◆ **Required action**:
Print the data below exactly, but only the lines from the one containing "ATOM 118 O O" down to the one containing "MYLRPDEVARVLEKVGFTVDVVTQKAYGYRRGENYVYVNREARMGRTA", inclusive.

───── Data provided

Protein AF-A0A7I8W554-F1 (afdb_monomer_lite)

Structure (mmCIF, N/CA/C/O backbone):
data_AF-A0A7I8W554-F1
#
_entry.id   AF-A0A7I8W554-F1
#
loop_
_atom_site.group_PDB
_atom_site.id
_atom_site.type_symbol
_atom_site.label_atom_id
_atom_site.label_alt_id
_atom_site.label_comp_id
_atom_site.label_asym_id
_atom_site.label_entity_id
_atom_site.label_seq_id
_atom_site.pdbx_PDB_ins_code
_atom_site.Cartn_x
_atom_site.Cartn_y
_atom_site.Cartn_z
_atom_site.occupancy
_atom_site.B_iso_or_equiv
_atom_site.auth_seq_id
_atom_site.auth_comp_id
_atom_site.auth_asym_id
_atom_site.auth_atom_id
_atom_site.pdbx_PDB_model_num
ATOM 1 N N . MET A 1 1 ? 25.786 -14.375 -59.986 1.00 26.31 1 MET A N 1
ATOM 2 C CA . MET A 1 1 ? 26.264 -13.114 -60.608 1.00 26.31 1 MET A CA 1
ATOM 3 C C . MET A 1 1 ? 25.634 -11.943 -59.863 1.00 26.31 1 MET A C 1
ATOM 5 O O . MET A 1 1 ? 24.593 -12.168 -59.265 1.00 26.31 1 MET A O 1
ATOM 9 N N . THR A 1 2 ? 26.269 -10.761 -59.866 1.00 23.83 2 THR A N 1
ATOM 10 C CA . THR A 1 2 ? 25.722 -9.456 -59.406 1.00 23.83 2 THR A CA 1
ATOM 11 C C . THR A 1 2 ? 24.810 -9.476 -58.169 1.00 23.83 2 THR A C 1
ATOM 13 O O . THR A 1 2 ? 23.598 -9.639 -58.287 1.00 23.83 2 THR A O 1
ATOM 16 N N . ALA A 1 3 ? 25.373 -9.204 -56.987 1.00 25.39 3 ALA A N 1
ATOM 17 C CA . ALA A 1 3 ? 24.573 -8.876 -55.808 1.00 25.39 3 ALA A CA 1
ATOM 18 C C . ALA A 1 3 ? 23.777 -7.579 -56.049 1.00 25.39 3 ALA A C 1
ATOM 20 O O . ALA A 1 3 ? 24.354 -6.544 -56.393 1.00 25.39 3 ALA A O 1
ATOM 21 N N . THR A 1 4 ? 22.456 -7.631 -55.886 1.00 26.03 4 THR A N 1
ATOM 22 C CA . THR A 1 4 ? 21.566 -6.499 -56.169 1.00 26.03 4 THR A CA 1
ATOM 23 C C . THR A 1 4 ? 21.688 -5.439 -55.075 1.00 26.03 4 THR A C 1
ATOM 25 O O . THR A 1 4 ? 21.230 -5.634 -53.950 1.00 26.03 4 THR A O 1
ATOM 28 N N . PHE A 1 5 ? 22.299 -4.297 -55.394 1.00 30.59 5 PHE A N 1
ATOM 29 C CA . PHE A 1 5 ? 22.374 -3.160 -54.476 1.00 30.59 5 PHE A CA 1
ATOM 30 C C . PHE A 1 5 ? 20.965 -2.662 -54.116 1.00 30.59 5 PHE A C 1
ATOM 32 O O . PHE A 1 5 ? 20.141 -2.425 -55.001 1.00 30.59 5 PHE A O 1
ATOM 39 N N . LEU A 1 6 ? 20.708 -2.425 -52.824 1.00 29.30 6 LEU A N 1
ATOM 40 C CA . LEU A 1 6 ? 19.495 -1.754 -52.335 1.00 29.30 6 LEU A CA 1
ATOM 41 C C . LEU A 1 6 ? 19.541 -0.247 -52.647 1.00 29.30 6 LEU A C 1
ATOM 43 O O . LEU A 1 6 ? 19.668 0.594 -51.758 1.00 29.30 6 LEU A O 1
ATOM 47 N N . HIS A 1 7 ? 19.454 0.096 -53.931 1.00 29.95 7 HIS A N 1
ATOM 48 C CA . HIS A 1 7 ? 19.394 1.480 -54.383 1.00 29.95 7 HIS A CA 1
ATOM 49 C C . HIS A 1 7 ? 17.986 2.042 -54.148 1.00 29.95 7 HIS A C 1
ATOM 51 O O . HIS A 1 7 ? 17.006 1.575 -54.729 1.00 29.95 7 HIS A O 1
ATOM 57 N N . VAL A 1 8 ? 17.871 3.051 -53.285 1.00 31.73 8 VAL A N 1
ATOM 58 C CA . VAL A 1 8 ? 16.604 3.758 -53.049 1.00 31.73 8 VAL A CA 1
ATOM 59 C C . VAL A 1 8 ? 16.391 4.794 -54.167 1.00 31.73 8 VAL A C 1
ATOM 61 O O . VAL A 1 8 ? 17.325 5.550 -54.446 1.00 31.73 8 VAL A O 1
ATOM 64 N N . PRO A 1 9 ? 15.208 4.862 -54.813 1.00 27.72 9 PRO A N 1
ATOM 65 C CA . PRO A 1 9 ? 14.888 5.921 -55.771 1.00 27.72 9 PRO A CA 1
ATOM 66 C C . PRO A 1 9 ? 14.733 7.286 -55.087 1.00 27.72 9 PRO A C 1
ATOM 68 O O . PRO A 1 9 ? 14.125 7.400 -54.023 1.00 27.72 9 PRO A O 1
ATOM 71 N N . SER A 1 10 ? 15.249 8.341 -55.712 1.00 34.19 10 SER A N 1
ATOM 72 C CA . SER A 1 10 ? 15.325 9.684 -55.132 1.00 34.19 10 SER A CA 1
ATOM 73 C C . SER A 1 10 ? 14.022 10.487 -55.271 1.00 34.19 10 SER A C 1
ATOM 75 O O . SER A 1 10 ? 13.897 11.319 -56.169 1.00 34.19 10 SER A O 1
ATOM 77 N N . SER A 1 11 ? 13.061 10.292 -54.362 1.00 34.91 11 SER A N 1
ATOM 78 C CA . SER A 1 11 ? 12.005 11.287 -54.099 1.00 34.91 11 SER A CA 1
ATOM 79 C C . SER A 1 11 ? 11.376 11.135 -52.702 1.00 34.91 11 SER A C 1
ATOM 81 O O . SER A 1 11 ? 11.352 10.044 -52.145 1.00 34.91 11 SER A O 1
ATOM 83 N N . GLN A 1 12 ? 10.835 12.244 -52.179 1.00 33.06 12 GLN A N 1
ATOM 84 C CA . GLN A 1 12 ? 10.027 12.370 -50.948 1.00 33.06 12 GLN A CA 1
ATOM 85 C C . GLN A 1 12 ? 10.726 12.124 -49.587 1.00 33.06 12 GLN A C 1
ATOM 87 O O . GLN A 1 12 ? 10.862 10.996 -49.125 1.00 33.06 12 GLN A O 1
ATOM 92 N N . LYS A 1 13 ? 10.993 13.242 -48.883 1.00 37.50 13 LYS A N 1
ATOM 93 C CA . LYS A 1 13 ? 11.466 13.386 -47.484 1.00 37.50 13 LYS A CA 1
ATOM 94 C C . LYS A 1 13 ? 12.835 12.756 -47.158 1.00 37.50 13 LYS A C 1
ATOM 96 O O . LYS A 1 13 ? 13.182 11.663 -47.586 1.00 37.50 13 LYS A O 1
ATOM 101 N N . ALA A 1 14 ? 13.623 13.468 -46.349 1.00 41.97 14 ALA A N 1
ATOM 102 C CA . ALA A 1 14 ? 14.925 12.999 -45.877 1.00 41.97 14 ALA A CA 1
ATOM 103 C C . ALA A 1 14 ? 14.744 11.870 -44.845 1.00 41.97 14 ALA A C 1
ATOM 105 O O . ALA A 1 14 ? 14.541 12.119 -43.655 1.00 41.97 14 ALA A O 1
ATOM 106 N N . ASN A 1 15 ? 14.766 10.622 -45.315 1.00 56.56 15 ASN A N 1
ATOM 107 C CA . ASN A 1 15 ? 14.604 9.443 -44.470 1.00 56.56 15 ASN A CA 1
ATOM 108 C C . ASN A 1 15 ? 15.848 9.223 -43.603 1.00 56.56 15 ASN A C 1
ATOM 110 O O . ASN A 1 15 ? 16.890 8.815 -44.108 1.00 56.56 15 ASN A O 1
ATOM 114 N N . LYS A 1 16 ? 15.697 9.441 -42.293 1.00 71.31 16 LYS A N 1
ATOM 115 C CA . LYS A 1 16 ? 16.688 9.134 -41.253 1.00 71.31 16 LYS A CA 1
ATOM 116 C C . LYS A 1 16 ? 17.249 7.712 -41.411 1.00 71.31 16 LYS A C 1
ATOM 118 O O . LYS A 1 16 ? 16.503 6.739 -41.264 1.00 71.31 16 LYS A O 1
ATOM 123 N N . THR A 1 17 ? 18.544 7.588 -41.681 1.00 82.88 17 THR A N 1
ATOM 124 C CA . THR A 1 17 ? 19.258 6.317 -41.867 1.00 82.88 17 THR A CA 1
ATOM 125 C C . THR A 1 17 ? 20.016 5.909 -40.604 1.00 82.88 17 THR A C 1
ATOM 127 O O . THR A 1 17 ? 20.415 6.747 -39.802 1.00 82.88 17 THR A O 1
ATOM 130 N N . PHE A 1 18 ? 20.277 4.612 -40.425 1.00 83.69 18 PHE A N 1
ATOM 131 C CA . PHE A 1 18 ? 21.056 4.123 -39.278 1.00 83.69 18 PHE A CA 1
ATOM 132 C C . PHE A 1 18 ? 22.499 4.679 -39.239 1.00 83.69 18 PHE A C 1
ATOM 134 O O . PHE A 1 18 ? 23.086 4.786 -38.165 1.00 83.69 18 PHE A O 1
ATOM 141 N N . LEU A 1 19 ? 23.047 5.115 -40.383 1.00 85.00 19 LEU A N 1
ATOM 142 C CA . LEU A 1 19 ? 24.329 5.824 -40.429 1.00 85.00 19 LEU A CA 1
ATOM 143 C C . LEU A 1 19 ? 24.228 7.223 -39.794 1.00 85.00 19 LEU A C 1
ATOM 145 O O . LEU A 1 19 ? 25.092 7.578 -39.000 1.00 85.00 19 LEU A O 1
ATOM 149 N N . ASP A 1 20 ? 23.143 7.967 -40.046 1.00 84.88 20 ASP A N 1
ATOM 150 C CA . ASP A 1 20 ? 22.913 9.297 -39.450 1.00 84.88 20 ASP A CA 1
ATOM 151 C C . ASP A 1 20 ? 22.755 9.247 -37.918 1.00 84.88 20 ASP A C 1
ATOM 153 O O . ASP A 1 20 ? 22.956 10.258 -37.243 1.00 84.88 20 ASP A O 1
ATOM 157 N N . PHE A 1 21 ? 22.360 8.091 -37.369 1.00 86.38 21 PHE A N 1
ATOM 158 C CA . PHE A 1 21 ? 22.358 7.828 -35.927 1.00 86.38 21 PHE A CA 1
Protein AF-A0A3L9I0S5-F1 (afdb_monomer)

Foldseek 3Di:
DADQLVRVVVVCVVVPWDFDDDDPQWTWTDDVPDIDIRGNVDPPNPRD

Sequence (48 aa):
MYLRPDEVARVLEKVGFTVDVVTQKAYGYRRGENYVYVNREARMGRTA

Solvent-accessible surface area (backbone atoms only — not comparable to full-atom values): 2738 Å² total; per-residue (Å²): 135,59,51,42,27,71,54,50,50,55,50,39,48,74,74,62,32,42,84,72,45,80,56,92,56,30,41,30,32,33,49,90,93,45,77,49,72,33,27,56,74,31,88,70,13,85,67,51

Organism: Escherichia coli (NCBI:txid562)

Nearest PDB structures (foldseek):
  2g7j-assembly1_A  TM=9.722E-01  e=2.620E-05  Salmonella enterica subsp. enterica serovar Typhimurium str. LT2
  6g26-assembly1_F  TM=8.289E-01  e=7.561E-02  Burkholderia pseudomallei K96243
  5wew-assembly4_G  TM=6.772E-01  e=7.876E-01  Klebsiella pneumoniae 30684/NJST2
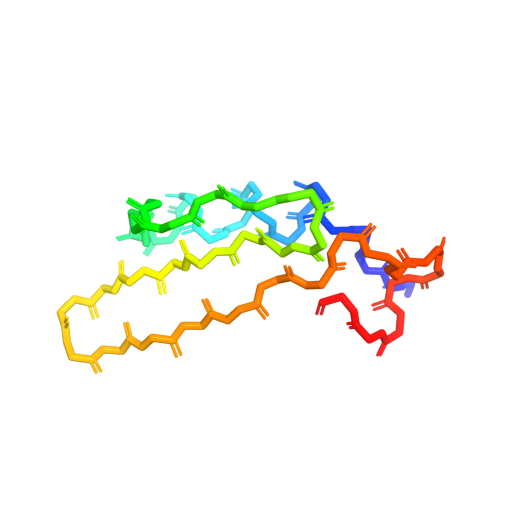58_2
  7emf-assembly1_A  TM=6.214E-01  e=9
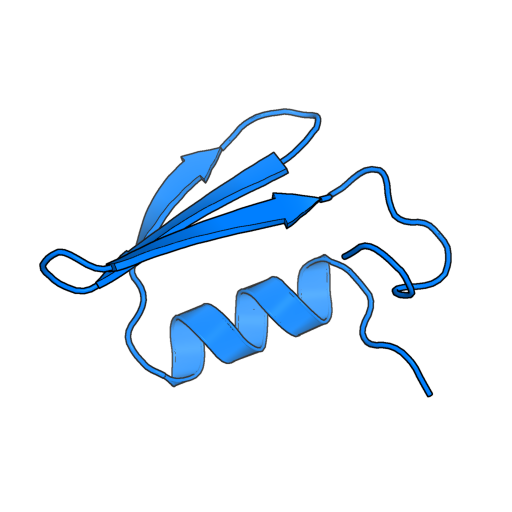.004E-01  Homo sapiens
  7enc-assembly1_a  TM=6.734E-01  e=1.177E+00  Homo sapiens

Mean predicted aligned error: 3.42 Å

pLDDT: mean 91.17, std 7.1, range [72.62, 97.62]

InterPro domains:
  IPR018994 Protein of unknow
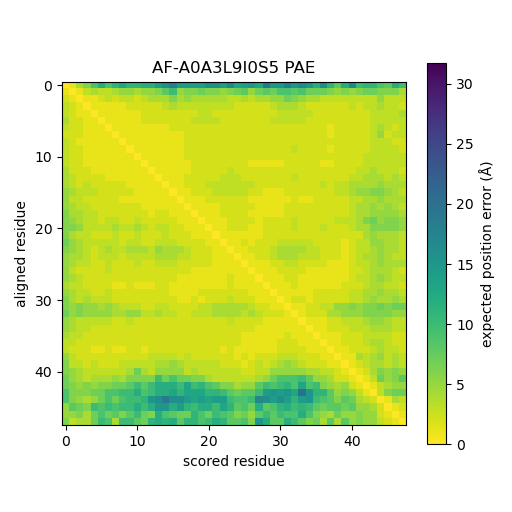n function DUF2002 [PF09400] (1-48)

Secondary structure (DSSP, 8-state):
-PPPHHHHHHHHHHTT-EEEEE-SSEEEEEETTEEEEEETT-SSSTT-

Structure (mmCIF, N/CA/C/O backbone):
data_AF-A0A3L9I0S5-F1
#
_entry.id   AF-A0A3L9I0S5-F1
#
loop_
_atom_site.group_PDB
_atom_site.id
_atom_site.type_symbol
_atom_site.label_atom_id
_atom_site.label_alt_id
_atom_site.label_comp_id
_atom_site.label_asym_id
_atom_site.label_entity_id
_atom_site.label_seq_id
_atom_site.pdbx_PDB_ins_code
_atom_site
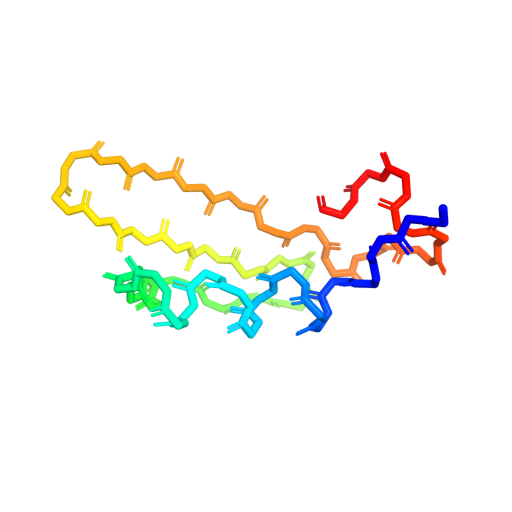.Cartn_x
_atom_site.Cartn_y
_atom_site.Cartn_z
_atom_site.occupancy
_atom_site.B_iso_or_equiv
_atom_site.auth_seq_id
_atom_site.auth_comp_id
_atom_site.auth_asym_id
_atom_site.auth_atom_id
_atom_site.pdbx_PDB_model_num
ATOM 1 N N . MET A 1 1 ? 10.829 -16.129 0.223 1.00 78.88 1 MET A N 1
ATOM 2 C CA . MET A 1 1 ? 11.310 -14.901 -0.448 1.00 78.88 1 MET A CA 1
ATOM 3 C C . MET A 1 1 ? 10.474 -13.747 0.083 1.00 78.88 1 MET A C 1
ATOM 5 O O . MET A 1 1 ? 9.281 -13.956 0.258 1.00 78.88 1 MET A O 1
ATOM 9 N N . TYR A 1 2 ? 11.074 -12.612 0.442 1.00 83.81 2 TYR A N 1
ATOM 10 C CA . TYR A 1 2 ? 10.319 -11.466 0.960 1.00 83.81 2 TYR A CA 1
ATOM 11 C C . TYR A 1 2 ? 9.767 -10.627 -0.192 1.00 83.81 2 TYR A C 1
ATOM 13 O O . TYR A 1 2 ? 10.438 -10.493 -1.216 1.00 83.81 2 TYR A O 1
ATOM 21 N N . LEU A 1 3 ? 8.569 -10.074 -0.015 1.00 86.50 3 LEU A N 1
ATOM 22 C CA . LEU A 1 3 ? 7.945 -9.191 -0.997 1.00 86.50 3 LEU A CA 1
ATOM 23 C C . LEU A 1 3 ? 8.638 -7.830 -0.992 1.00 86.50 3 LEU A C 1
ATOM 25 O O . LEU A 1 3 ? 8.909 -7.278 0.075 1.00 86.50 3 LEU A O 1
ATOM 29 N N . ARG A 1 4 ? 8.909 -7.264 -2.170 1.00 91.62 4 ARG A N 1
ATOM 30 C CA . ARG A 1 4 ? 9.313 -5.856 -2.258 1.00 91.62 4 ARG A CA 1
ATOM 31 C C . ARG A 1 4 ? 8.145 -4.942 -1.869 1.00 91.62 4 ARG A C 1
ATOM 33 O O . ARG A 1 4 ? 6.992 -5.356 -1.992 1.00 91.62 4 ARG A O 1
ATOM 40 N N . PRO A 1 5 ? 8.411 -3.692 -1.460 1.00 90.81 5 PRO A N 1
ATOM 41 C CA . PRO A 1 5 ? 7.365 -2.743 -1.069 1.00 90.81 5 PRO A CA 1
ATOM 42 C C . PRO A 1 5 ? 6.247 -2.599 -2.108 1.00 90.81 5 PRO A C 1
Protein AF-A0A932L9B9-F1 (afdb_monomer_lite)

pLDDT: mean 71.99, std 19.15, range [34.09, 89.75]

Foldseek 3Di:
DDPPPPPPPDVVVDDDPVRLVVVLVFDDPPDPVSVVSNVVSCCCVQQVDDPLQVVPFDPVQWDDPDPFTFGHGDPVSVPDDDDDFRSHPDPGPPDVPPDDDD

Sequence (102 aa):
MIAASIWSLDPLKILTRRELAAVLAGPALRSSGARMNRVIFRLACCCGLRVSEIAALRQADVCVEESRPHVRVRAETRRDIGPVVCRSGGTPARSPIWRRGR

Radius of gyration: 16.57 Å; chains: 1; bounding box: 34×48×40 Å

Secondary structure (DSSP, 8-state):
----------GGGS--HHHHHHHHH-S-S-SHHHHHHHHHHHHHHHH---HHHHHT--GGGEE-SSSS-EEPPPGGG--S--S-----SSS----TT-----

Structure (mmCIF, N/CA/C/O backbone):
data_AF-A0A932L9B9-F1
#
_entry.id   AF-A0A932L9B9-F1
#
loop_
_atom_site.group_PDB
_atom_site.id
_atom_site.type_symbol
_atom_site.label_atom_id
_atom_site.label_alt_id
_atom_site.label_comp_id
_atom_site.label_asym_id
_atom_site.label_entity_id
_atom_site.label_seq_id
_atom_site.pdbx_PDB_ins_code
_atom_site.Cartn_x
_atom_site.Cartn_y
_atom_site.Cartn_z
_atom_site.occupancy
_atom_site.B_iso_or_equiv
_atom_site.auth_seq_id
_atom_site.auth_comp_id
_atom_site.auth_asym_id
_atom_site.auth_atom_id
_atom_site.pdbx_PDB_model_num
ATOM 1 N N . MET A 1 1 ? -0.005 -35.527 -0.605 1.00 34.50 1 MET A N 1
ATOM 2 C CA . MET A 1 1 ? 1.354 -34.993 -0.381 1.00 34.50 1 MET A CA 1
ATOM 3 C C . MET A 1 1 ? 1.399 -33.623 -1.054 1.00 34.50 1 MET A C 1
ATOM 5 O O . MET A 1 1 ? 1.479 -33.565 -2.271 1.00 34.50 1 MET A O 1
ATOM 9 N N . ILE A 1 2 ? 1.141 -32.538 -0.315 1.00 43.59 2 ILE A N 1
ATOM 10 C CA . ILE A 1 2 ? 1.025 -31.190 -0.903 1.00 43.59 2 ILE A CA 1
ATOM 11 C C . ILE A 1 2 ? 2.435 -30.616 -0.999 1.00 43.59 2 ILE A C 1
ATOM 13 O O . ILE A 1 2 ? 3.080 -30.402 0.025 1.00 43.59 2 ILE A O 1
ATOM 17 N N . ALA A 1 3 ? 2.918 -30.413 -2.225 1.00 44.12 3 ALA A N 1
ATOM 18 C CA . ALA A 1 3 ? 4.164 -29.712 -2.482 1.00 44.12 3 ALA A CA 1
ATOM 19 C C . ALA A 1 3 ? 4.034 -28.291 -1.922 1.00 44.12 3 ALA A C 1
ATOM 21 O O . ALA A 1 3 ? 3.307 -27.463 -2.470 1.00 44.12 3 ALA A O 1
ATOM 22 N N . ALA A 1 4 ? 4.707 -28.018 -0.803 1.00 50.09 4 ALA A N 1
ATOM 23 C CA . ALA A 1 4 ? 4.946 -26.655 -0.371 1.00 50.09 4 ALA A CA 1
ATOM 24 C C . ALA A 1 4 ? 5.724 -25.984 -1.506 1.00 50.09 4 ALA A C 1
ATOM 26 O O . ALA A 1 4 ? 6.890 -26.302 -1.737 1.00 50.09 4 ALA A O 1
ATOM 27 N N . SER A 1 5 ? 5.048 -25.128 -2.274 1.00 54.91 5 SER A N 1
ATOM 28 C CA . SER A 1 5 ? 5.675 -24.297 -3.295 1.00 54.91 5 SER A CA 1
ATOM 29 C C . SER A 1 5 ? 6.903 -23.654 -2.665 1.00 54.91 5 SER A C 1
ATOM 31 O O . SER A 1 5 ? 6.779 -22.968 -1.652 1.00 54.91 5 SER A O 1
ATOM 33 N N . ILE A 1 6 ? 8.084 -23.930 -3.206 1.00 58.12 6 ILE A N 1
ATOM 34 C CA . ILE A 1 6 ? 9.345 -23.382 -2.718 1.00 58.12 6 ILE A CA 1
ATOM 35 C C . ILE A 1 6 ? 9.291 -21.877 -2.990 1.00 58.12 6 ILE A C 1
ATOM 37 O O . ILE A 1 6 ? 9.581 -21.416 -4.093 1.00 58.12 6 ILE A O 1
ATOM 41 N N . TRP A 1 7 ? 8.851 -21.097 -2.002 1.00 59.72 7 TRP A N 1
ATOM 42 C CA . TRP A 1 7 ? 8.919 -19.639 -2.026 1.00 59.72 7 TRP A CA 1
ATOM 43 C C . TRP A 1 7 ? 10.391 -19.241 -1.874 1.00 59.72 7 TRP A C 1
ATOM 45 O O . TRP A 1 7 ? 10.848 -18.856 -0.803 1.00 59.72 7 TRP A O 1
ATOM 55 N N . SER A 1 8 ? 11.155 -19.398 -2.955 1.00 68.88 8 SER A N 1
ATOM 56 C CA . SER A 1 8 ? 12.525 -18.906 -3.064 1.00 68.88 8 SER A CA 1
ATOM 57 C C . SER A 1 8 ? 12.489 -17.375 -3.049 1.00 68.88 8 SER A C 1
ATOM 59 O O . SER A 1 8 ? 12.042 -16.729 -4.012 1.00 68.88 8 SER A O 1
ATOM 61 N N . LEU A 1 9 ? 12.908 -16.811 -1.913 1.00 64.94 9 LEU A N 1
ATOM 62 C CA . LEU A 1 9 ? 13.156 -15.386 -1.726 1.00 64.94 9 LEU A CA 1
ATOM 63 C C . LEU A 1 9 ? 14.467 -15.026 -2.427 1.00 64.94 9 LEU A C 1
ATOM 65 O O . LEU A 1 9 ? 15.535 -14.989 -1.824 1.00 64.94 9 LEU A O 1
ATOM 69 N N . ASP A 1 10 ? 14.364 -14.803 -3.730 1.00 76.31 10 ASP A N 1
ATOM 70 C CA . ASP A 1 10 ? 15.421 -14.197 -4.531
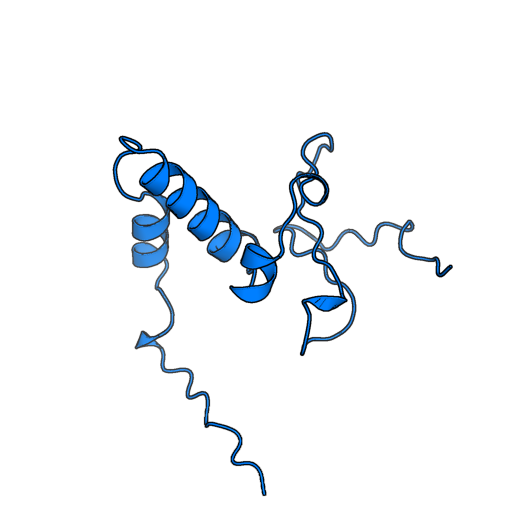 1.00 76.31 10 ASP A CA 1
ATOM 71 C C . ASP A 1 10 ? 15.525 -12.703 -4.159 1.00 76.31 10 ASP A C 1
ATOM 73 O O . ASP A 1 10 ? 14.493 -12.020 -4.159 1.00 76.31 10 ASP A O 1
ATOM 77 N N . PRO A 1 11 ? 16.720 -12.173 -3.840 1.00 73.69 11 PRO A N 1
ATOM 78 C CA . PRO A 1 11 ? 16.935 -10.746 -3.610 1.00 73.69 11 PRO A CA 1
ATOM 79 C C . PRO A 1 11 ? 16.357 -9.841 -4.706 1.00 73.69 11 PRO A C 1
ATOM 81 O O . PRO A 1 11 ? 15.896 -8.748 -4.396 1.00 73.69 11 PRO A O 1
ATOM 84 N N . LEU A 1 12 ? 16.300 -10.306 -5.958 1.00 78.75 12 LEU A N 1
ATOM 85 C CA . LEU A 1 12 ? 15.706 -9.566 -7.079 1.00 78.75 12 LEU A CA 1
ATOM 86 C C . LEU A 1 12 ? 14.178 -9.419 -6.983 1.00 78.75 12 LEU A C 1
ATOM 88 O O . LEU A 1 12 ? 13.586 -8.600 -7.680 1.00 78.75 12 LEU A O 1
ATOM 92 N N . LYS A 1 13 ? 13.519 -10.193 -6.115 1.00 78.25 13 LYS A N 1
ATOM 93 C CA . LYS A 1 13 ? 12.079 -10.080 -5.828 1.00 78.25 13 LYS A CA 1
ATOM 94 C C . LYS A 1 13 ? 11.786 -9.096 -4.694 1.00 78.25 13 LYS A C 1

──────────

◆ **Response box**:
ATOM 118 O O . LYS A 1 16 ? 16.503 6.739 -41.264 1.00 71.31 16 LYS A O 1
ATOM 123 N N . THR A 1 17 ? 18.544 7.588 -41.681 1.00 82.88 17 THR A N 1
ATOM 124 C CA . THR A 1 17 ? 19.258 6.317 -41.867 1.00 82.88 17 THR A CA 1
ATOM 125 C C . THR A 1 17 ? 20.016 5.909 -40.604 1.00 82.88 17 THR A C 1
ATOM 127 O O . THR A 1 17 ? 20.415 6.747 -39.802 1.00 82.88 17 THR A O 1
ATOM 130 N N . PHE A 1 18 ? 20.277 4.612 -40.425 1.00 83.69 18 PHE A N 1
ATOM 131 C CA . PHE A 1 18 ? 21.056 4.123 -39.278 1.00 83.69 18 PHE A CA 1
ATOM 132 C C . PHE A 1 18 ? 22.499 4.679 -39.239 1.00 83.69 18 PHE A C 1
ATOM 134 O O . PHE A 1 18 ? 23.086 4.786 -38.165 1.00 83.69 18 PHE A O 1
ATOM 141 N N . LEU A 1 19 ? 23.047 5.115 -40.383 1.00 85.00 19 LEU A N 1
ATOM 142 C CA . LEU A 1 19 ? 24.329 5.824 -40.429 1.00 85.00 19 LEU A CA 1
ATOM 143 C C . LEU A 1 19 ? 24.228 7.223 -39.794 1.00 85.00 19 LEU A C 1
ATOM 145 O O . LEU A 1 19 ? 25.092 7.578 -39.000 1.00 85.00 19 LEU A O 1
ATOM 149 N N . ASP A 1 20 ? 23.143 7.967 -40.046 1.00 84.88 20 ASP A N 1
ATOM 150 C CA . ASP A 1 20 ? 22.913 9.297 -39.450 1.00 84.88 20 ASP A CA 1
ATOM 151 C C . ASP A 1 20 ? 22.755 9.247 -37.918 1.00 84.88 20 ASP A C 1
ATOM 153 O O . ASP A 1 20 ? 22.956 10.258 -37.243 1.00 84.88 20 ASP A O 1
ATOM 157 N N . PHE A 1 21 ? 22.360 8.091 -37.369 1.00 86.38 21 PHE A N 1
ATOM 158 C CA . PHE A 1 21 ? 22.358 7.828 -35.927 1.00 86.38 21 PHE A CA 1
Protein AF-A0A3L9I0S5-F1 (afdb_monomer)

Foldseek 3Di:
DADQLVRVVVVCVVVPWDFDDDDPQWTWTDDVPDIDIRGNVDPPNPRD

Sequence (48 aa):
MYLRPDEVARVLEKVGFTVDVVTQKAYGYRRGENYVYVNREARMGRTA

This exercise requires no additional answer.